In the evolving domain of research aimed at distinguishing autism spectrum disorder (ASD) from typically developing (TD) individuals, various methodologies have emerged, offering rich insights. Liu et al. (2016), employing an SVM-based model focused on facial recognition, achieved an accuracy of 88.51%, hinting at significant neural disparities in processing between ASD and TD children. Similarly, Wan et al. (2019) leveraged visual stimuli, specifically videos, to attain an accuracy of 85.1% with SVM, emphasising the diagnostic potential of the visual modality. An intriguing age-centric variation was observed in Kong et al. (2022), where SVM-analysed toddlers and preschoolers demonstrated accuracies of 80% and 71%, respectively, underscoring the necessity for age-adaptive diagnostic strategies. Shifting focus, Yaneva et al. (2018) delved into eye-gaze pat terns, achieving results of 0.75 and 0.71 for search and browsing tasks through logistic regression, suggesting that gaze metrics could be pivotal in ASD diagnostics. Meanwhile, Elbattah et al., 2020 used CNN and LSTM models to analyse static and dynamic scenes, obtaining accuracies of 0.84% and 71%.
Upon a comprehensive examination and comparison of extant literature, it is evident that our proposed model exhibits marked efficacy and superiority as presented in 
Table 10. This can be attributed to the meticulous data preprocessing procedures employed, coupled with the judicious selection of salient features that underscore the distinctions between individuals with autism and those without. The model we have advanced achieved a commendable accuracy of 98% utilising the LSTM methodology.
  6. Conclusions
In the dynamic tapestry of contemporary ASD research, this study firmly posits itself as a beacon of innovative methodologies and impactful outcomes. Navigating the intricate labyrinth of ASD diagnosis, the research underscores the critical imperative of early detection, a tenet foundational to effective intervention strategies. At the methodological core lies our deployment of deep learning techniques, uniquely integrating CNN and RNN with an eye-tracking dataset. The performance metrics offer a testament to this integration’s success. Specifically, the BiLSTM yielded an accuracy of 96.44%, the GRU achieved 97.49%, the CNN-LSTM hybrid model secured 97.94%, and the LSTM model notably excelled with an accuracy of 98.33%.

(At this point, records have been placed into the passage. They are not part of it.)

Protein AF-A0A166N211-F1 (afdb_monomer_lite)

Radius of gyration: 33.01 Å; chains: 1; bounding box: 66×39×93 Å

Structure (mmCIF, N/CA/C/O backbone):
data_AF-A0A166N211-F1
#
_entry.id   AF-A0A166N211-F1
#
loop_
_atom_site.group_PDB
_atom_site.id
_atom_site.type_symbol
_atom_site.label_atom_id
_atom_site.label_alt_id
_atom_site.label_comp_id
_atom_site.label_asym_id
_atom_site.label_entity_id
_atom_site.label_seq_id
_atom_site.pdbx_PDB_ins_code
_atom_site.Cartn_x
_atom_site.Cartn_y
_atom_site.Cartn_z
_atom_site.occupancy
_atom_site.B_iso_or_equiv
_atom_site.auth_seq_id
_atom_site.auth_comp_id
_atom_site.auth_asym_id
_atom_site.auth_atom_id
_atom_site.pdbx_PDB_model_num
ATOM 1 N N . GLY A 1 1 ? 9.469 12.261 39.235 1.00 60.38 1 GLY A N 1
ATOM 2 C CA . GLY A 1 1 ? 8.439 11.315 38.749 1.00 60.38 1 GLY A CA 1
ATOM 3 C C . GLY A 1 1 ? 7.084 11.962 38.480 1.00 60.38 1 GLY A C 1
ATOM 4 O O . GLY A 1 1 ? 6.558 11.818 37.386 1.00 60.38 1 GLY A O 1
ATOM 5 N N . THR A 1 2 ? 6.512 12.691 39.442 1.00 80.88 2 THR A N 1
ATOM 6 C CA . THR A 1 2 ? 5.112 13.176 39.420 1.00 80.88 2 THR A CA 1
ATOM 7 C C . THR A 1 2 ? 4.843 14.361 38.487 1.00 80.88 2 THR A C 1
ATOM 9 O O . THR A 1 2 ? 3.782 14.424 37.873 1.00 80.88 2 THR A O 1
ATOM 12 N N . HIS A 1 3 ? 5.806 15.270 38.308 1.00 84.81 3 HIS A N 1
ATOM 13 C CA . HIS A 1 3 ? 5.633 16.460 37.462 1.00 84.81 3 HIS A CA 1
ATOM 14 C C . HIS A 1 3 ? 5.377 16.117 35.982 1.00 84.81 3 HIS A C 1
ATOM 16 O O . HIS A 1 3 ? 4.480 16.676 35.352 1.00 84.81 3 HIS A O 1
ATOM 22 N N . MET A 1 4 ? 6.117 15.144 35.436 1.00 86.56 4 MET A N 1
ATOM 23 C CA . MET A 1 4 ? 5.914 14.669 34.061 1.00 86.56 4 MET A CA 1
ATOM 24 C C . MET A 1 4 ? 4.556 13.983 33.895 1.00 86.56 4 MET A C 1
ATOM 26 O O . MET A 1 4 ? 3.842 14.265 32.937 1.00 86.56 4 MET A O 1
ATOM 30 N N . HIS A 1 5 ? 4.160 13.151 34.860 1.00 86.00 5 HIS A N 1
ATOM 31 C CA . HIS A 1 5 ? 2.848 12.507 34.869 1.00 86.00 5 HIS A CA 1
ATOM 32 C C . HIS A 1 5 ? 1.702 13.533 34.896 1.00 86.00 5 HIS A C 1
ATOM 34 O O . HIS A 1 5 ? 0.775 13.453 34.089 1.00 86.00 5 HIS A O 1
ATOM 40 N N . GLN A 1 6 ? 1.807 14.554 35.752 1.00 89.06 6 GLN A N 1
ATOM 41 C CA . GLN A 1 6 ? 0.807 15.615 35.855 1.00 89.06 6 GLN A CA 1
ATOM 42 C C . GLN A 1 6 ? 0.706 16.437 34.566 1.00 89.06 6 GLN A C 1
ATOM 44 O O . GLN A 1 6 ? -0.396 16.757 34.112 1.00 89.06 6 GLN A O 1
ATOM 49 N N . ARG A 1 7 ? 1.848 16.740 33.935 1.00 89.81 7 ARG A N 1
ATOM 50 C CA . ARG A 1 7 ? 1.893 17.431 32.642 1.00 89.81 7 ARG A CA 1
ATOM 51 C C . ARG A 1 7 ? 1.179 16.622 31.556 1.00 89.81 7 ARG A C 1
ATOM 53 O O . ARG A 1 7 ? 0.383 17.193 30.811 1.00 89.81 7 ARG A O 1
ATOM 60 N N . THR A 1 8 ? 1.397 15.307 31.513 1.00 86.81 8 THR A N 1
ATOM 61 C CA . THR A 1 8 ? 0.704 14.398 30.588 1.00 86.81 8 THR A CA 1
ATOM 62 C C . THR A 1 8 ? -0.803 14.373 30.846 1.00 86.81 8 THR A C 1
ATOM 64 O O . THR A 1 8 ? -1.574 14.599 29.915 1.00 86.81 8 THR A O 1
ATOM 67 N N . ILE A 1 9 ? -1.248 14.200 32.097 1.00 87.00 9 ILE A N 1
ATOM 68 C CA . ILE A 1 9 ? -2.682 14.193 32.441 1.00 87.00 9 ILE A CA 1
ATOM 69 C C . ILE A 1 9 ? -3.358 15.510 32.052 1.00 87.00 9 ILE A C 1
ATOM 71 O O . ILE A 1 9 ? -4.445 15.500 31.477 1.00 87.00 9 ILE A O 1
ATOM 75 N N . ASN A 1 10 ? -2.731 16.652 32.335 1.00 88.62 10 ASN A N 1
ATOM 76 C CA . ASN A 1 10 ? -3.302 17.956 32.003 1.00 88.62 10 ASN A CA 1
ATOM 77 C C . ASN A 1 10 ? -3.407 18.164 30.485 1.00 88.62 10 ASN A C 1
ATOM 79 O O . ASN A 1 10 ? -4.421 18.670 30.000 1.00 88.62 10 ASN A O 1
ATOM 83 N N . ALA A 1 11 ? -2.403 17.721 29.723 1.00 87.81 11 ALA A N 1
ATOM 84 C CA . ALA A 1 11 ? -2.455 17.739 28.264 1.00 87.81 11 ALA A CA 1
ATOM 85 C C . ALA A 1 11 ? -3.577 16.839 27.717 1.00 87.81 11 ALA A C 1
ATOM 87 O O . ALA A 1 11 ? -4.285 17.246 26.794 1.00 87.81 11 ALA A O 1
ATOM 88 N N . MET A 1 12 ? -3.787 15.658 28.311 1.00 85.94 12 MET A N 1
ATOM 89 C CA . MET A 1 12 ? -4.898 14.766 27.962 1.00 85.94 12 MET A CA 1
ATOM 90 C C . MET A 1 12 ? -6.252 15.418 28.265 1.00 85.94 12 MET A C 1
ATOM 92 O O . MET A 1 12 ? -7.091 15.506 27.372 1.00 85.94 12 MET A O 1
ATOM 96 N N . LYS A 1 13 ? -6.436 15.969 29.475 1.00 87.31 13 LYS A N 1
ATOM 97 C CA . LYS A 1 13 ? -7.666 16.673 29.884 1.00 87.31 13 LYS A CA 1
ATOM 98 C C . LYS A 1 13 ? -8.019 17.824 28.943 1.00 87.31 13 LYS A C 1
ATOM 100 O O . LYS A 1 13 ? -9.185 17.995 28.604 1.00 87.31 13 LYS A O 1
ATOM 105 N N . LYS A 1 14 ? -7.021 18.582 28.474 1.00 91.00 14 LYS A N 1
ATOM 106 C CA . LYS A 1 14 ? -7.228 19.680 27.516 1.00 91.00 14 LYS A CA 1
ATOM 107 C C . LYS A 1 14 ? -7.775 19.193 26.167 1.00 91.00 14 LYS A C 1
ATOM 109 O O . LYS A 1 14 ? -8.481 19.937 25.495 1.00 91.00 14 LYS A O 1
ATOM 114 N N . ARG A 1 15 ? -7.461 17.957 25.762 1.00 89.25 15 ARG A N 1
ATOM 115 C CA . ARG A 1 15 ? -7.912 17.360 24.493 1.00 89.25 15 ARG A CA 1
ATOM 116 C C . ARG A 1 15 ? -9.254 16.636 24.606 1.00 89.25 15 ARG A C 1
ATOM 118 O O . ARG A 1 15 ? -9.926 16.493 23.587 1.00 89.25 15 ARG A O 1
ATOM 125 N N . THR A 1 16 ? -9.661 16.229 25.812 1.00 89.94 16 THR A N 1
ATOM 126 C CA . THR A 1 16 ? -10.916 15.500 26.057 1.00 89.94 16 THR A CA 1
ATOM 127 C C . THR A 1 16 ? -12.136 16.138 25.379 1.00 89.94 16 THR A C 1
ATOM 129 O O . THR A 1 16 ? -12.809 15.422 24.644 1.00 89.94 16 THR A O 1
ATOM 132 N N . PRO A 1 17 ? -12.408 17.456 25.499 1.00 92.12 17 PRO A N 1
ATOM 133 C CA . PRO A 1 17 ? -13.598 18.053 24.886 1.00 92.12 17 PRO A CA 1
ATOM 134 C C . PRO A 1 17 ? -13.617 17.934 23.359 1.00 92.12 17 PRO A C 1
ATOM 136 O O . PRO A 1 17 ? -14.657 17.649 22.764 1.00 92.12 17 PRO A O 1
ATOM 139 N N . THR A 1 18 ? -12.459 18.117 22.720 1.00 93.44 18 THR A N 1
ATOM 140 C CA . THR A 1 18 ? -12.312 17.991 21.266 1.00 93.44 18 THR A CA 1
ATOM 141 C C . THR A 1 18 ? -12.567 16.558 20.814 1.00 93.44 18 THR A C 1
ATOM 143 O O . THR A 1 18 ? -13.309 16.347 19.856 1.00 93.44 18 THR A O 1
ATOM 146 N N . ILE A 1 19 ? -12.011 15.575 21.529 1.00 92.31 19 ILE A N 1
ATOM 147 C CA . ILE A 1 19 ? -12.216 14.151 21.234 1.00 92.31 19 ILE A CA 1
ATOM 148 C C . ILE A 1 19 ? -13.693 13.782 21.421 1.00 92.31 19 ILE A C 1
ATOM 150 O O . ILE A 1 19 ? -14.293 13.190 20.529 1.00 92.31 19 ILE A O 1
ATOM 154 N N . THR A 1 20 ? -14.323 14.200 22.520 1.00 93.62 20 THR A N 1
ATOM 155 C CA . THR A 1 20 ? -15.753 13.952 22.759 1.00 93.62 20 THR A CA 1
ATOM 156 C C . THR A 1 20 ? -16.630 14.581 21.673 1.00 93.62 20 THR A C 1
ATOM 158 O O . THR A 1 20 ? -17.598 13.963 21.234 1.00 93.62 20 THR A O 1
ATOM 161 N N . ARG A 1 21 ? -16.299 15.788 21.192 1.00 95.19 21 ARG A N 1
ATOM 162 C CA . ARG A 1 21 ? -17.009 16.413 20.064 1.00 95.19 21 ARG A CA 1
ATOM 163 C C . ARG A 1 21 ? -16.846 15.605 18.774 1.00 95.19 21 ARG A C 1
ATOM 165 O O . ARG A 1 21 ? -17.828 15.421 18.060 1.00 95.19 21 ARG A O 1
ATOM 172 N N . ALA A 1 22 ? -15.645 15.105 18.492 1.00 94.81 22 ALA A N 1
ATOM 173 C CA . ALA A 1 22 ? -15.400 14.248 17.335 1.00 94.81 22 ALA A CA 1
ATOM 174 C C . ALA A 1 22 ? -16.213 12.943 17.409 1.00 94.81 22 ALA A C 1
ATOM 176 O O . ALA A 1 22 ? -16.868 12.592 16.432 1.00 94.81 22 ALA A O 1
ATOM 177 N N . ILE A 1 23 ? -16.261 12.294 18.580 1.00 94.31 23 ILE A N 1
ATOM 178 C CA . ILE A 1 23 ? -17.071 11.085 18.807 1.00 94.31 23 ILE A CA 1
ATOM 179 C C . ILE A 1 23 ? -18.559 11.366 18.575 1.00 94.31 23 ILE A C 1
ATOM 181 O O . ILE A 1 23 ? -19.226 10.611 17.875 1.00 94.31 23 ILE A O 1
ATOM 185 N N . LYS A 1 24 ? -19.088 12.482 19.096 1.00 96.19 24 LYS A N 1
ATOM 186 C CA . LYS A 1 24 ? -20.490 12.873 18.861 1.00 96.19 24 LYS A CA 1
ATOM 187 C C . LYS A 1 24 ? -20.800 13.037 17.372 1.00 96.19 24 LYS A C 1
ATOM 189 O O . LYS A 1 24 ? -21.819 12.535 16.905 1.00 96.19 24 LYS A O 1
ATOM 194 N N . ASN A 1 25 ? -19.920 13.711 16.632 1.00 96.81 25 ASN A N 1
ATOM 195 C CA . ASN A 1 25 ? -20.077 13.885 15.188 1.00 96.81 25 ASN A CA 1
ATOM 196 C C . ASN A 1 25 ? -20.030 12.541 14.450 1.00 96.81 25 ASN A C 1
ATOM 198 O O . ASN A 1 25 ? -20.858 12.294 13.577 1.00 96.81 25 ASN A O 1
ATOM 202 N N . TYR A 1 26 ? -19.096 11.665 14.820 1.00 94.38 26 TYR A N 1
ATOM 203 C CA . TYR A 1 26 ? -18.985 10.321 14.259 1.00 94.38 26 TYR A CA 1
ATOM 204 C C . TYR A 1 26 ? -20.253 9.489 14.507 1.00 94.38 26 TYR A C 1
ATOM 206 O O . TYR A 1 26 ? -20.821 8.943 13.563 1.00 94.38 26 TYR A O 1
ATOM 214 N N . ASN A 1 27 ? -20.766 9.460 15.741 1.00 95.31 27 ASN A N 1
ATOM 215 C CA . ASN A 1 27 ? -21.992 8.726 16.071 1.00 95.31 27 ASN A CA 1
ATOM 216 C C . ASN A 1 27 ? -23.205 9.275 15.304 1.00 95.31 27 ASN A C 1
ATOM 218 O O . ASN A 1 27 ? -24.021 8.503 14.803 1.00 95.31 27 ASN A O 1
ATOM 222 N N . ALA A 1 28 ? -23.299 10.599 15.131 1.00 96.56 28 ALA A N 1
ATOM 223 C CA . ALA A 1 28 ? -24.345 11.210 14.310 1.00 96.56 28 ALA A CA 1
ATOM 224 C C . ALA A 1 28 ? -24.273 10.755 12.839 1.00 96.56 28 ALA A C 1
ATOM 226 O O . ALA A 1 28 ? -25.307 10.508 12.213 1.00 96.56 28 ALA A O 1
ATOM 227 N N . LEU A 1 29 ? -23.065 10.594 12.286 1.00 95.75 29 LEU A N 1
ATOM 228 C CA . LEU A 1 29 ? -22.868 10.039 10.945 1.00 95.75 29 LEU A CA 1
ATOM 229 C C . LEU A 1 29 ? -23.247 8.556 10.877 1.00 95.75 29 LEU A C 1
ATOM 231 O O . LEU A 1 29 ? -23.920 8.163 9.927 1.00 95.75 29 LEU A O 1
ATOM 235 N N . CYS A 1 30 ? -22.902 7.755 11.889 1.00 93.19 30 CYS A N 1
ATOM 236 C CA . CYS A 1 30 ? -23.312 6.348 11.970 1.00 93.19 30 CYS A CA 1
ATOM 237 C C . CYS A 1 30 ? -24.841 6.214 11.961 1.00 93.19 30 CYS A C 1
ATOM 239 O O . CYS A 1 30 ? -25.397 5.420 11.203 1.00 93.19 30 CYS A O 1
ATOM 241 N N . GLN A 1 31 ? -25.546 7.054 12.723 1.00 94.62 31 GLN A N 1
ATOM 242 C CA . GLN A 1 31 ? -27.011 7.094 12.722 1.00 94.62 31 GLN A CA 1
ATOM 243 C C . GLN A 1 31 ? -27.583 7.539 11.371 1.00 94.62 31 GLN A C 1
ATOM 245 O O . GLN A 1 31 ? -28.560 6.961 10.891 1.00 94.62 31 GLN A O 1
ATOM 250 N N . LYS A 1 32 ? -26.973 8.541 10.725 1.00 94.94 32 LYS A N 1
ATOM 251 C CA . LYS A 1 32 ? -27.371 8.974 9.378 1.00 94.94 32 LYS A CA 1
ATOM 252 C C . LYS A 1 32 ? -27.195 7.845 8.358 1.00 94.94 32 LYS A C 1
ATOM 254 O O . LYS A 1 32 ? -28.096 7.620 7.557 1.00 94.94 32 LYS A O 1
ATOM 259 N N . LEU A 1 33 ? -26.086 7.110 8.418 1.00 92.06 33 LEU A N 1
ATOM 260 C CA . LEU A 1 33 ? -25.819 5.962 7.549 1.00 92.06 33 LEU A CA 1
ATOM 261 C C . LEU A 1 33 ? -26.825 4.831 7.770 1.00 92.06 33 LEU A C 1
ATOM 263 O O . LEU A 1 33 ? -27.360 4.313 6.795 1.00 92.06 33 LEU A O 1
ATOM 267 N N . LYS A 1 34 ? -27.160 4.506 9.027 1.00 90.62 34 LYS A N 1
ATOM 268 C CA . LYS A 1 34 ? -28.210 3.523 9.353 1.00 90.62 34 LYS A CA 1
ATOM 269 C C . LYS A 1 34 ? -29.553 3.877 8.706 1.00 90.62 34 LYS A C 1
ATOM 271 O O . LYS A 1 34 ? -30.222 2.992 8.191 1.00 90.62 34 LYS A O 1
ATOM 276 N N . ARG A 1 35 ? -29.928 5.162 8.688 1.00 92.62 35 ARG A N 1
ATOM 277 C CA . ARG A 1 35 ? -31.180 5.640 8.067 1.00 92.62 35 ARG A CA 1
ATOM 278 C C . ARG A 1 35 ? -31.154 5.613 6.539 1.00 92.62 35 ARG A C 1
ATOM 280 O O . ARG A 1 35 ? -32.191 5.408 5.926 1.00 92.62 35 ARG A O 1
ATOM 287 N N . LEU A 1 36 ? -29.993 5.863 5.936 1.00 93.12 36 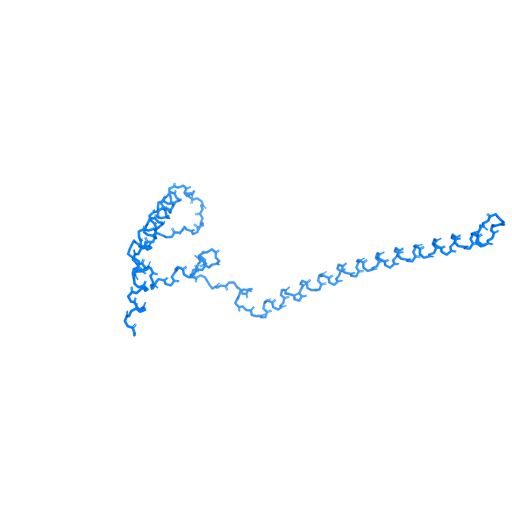LEU A N 1
ATOM 288 C CA . LEU A 1 36 ? -29.823 5.892 4.480 1.00 93.12 36 LEU A CA 1
ATOM 289 C C . LEU A 1 36 ? -29.537 4.511 3.877 1.00 93.12 36 LEU A C 1
ATOM 291 O O . LEU A 1 36 ? -29.488 4.392 2.655 1.00 93.12 36 LEU A O 1
ATOM 295 N N . ARG A 1 37 ? -29.314 3.482 4.705 1.00 89.00 37 ARG A N 1
ATOM 296 C CA . ARG A 1 37 ? -28.948 2.143 4.240 1.00 89.00 37 ARG A CA 1
ATOM 297 C C . ARG A 1 37 ? -30.079 1.536 3.395 1.00 89.00 37 ARG A C 1
ATOM 299 O O . ARG A 1 37 ? -31.174 1.334 3.918 1.00 89.00 37 ARG A O 1
ATOM 306 N N . PRO A 1 38 ? -29.813 1.175 2.125 1.00 90.94 38 PRO A N 1
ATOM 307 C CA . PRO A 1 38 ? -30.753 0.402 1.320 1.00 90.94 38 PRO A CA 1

Upon a systematic scrutiny of extant literature, it becomes unequivocally evident that our proposed model stands unparalleled in its efficacy. This prowess can be attributed to our meticulous data preprocessing techniques and the discerning selection of features. It is worth emphasising that the judicious feature selection played a pivotal role in accentuating the distinctions between individuals with autism and their neurotypical counterparts, leading our LSTM model to realize a remarkable 98% accuracy. This research converges rigorous scientific exploration with the overarching goal of compassionate care for individuals with ASD. It reiterates the profound significance of synergising proactive diagnosis, community engagement, and robust advocacy. As a beacon for future endeavours, this study illuminates a path where, through holistic approaches, children with ASD can truly realize their innate potential amidst the multifaceted challenges presented by Autism.
There is a definite path forward for future research to include a larger and more diverse sample, drawing from a larger population of people with ASD and TD individuals. Increasing the size of the sample pool could help researchers spot more patterns and details in the data. Importantly, a larger sample size would strengthen the statistical validity of the results, increasing the breadth with which they can be applied to a wider population.